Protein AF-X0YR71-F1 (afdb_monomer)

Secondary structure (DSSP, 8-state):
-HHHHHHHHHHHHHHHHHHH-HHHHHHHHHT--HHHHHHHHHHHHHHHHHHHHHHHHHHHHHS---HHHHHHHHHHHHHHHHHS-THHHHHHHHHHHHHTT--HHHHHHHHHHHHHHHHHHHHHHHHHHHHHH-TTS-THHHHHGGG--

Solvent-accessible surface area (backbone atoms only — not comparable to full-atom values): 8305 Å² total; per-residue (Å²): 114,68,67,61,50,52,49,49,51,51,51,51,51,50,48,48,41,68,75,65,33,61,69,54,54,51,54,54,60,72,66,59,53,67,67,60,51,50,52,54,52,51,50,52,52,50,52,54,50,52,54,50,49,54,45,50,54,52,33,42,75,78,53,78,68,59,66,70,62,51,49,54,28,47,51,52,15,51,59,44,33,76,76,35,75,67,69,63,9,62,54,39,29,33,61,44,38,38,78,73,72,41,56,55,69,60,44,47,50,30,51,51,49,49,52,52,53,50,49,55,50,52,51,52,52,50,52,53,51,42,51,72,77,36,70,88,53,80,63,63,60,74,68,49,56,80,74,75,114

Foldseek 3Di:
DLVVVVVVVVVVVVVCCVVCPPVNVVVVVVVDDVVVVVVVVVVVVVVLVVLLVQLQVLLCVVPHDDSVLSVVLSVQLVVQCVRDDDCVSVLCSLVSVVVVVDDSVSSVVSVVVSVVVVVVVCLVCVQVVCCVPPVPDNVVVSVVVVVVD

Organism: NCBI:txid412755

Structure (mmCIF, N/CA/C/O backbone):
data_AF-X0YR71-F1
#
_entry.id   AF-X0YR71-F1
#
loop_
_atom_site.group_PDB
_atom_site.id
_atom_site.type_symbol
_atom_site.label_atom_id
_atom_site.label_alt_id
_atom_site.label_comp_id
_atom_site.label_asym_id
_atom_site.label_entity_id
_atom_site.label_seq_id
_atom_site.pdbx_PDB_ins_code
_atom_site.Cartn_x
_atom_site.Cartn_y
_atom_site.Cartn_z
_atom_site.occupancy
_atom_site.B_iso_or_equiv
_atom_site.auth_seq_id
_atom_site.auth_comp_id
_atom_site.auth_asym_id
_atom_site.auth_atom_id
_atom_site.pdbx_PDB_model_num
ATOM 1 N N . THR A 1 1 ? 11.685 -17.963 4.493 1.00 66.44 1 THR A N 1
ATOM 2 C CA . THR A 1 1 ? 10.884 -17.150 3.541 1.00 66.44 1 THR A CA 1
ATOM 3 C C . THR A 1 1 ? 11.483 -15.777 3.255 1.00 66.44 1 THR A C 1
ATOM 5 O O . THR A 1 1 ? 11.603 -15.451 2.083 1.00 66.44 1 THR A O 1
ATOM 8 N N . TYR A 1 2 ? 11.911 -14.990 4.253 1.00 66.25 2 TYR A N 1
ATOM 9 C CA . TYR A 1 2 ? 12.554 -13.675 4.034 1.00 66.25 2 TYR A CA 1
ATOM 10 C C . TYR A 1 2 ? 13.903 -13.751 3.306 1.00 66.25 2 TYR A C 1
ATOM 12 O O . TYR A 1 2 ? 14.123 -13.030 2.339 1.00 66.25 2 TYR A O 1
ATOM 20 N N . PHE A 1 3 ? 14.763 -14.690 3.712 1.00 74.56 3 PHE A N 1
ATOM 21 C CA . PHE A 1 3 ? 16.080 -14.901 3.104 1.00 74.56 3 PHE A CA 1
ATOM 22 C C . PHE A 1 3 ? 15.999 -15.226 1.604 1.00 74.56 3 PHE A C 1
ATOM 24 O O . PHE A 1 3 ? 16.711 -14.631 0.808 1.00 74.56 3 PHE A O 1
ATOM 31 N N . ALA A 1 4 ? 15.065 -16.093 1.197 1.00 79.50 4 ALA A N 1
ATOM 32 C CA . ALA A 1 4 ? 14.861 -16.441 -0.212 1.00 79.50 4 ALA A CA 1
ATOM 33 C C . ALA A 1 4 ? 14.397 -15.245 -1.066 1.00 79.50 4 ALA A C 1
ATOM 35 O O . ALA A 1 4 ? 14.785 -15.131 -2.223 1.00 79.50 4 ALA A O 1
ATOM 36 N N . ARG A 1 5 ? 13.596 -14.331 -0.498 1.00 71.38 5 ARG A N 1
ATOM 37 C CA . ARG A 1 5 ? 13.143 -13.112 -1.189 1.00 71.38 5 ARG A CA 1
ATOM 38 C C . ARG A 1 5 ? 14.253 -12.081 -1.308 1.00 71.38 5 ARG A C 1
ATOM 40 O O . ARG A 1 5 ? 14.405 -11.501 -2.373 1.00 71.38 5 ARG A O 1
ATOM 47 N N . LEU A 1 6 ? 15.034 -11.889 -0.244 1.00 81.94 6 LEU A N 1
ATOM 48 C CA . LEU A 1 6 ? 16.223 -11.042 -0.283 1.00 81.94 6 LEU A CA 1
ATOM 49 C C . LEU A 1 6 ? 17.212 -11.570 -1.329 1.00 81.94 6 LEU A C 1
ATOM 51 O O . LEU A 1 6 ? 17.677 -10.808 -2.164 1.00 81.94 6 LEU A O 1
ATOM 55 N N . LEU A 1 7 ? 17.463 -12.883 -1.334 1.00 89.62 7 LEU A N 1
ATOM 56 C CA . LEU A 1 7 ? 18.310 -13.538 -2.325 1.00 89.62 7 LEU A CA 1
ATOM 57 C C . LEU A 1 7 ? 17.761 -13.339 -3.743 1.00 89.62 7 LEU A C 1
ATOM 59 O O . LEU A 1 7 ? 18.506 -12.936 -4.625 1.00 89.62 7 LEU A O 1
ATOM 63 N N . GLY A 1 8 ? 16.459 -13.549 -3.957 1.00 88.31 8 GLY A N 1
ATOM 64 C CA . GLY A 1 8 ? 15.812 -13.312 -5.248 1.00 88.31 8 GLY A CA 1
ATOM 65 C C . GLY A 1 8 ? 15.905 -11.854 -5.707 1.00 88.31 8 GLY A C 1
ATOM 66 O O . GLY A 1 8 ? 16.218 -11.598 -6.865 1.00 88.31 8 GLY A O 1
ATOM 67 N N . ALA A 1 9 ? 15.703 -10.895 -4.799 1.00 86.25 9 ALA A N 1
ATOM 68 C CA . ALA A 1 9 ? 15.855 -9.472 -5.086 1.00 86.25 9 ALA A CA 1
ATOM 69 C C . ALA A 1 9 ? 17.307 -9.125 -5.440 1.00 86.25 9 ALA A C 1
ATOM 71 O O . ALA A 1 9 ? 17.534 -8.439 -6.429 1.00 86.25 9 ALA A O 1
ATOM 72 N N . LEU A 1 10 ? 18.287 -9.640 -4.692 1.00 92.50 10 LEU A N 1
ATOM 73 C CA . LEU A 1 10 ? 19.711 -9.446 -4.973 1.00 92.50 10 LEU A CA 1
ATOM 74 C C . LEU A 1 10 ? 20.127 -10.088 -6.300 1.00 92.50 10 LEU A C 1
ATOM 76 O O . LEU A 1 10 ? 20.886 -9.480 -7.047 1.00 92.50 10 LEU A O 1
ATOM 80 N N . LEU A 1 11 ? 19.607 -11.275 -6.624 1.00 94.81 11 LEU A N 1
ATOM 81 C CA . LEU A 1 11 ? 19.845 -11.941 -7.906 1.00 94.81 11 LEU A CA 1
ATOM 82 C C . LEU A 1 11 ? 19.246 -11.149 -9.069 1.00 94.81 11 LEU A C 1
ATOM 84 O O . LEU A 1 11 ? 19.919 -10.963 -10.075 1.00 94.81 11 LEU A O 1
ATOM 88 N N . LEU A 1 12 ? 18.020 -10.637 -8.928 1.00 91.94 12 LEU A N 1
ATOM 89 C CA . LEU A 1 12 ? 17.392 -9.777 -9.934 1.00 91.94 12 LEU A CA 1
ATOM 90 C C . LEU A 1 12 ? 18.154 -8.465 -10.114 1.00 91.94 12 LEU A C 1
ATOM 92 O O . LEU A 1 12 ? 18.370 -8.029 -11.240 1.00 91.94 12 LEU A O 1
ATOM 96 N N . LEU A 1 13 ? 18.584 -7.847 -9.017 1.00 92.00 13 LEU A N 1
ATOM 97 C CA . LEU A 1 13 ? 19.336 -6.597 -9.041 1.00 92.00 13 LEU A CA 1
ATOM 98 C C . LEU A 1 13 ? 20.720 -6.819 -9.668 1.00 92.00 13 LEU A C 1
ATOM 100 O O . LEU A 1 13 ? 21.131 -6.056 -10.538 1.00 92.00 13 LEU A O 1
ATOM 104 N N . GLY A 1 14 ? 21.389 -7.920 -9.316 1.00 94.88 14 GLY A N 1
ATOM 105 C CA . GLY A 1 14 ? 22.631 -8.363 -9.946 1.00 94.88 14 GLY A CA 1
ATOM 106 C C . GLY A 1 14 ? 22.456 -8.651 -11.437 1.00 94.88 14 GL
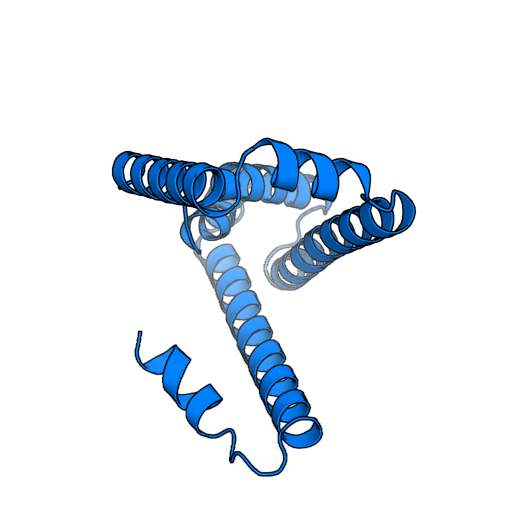Y A C 1
ATOM 107 O O . GLY A 1 14 ? 23.249 -8.172 -12.243 1.00 94.88 14 GLY A O 1
ATOM 108 N N . TYR A 1 15 ? 21.387 -9.352 -11.824 1.00 95.50 15 TYR A N 1
ATOM 109 C CA . TYR A 1 15 ? 21.047 -9.613 -13.223 1.00 95.50 15 TYR A CA 1
ATOM 110 C C . TYR A 1 15 ? 20.785 -8.321 -14.001 1.00 95.50 15 TYR A C 1
ATOM 112 O O . TYR A 1 15 ? 21.233 -8.184 -15.137 1.00 95.50 15 TYR A O 1
ATOM 120 N N . LEU A 1 16 ? 20.101 -7.353 -13.394 1.00 92.88 16 LEU A N 1
ATOM 121 C CA . LEU A 1 16 ? 19.794 -6.067 -14.011 1.00 92.88 16 LEU A CA 1
ATOM 122 C C . LEU A 1 16 ? 21.059 -5.219 -14.201 1.00 92.88 16 LEU A C 1
ATOM 124 O O . LEU A 1 16 ? 21.265 -4.668 -15.281 1.00 92.88 16 LEU A O 1
ATOM 128 N N . ILE A 1 17 ? 21.947 -5.182 -13.200 1.00 95.19 17 ILE A N 1
ATOM 129 C CA . ILE A 1 17 ? 23.266 -4.539 -13.314 1.00 95.19 17 ILE A CA 1
ATOM 130 C C . ILE A 1 17 ? 24.112 -5.226 -14.389 1.00 95.19 17 ILE A C 1
ATOM 132 O O . ILE A 1 17 ? 24.733 -4.537 -15.194 1.00 95.19 17 ILE A O 1
ATOM 136 N N . TYR A 1 18 ? 24.123 -6.559 -14.423 1.00 96.00 18 TYR A N 1
ATOM 137 C CA . TYR A 1 18 ? 24.868 -7.330 -15.416 1.00 96.00 18 TYR A CA 1
ATOM 138 C C . TYR A 1 18 ? 24.343 -7.100 -16.840 1.00 96.00 18 TYR A C 1
ATOM 140 O O . TYR A 1 18 ? 25.131 -6.869 -17.752 1.00 96.00 18 TYR A O 1
ATOM 148 N N . SER A 1 19 ? 23.022 -7.114 -17.029 1.00 95.00 19 SER A N 1
ATOM 149 C CA . SER A 1 19 ? 22.393 -7.045 -18.355 1.00 95.00 19 SER A CA 1
ATOM 150 C C . SER A 1 19 ? 22.399 -5.639 -18.954 1.00 95.00 19 SER A C 1
ATOM 152 O O . SER A 1 19 ? 22.552 -5.485 -20.161 1.00 95.00 19 SER A O 1
ATOM 154 N N . VAL A 1 20 ? 22.204 -4.606 -18.129 1.00 93.81 20 VAL A N 1
ATOM 155 C CA . VAL A 1 20 ? 22.086 -3.208 -18.588 1.00 93.81 20 VAL A CA 1
ATOM 156 C C . VAL A 1 20 ? 23.412 -2.447 -18.452 1.00 93.81 20 VAL A C 1
ATOM 158 O O . VAL A 1 20 ? 23.664 -1.486 -19.184 1.00 93.81 20 VAL A O 1
ATOM 161 N N . GLY A 1 21 ? 24.277 -2.884 -17.534 1.00 94.25 21 GLY A N 1
ATOM 162 C CA . GLY A 1 21 ? 25.516 -2.210 -17.165 1.00 94.25 21 GLY A CA 1
ATOM 163 C C . GLY A 1 21 ? 25.290 -1.083 -16.154 1.00 94.25 21 GLY A C 1
ATOM 164 O O . GLY A 1 21 ? 24.388 -0.252 -16.294 1.00 94.25 21 GLY A O 1
ATOM 165 N N . LEU A 1 22 ? 26.159 -1.009 -15.141 1.00 93.38 22 LEU A N 1
ATOM 166 C CA . LEU A 1 22 ? 26.116 0.044 -14.119 1.00 93.38 22 LEU A CA 1
ATOM 167 C C . LEU A 1 22 ? 26.172 1.478 -14.699 1.00 93.38 22 LEU A C 1
ATOM 169 O O . LEU A 1 22 ? 25.395 2.316 -14.236 1.00 93.38 22 LEU A O 1
ATOM 173 N N . PRO A 1 23 ? 26.999 1.790 -15.724 1.00 93.62 23 PRO A N 1
ATOM 174 C CA . PRO A 1 23 ? 27.050 3.139 -16.295 1.00 93.62 23 PRO A CA 1
ATOM 175 C C . PRO A 1 23 ? 25.721 3.581 -16.918 1.00 93.62 23 PRO A C 1
ATOM 177 O O . PRO A 1 23 ? 25.305 4.724 -16.741 1.00 93.62 23 PRO A O 1
ATOM 180 N N . SER A 1 24 ? 25.020 2.670 -17.597 1.00 93.19 24 SER A N 1
ATOM 181 C CA . SER A 1 24 ? 23.717 2.935 -18.216 1.00 93.19 24 SER A CA 1
ATOM 182 C C . SER A 1 24 ? 22.647 3.239 -17.166 1.00 93.19 24 SER A C 1
ATOM 184 O O . SER A 1 24 ? 21.861 4.170 -17.333 1.00 93.19 24 SER A O 1
ATOM 186 N N . LEU A 1 25 ? 22.643 2.497 -16.052 1.00 91.62 25 LEU A N 1
ATOM 187 C CA . LEU A 1 25 ? 21.722 2.736 -14.936 1.00 91.62 25 LEU A CA 1
ATOM 188 C C . LEU A 1 25 ? 21.968 4.098 -14.284 1.00 91.62 25 LEU A C 1
ATOM 190 O O . LEU A 1 25 ? 21.021 4.844 -14.036 1.00 91.62 25 LEU A O 1
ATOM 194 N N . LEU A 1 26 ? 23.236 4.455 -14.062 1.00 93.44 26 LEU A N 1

▸ **What the exercise asks**
Although pictures appear among the records above, none are to be output; print exactly the lines from the line containing "ATOM 92 O O" through the line containing "ATOM 107 O O".

▸ **Exercise answer**
ATOM 92 O O . LEU A 1 12 ? 18.370 -8.029 -11.240 1.00 91.94 12 LEU A O 1
ATOM 96 N N . LEU A 1 13 ? 18.584 -7.847 -9.017 1.00 92.00 13 LEU A N 1
ATOM 97 C CA . LEU A 1 13 ? 19.336 -6.597 -9.041 1.00 92.00 13 LEU A CA 1
ATOM 98 C C . LEU A 1 13 ? 20.720 -6.819 -9.668 1.00 92.00 13 LEU A C 1
ATOM 100 O O . LEU A 1 13 ? 21.131 -6.056 -10.538 1.00 92.00 13 LEU A O 1
ATOM 104 N N . GLY A 1 14 ? 21.389 -7.920 -9.316 1.00 94.88 14 GLY A N 1
ATOM 105 C CA . GLY A 1 14 ? 22.631 -8.363 -9.946 1.00 94.88 14 GLY A CA 1
ATOM 106 C C . GLY A 1 14 ? 22.456 -8.651 -11.437 1.00 94.88 14 GL
Y A C 1
ATOM 107 O O . GLY A 1 14 ? 23.249 -8.172 -12.243 1.00 94.88 14 GLY A O 1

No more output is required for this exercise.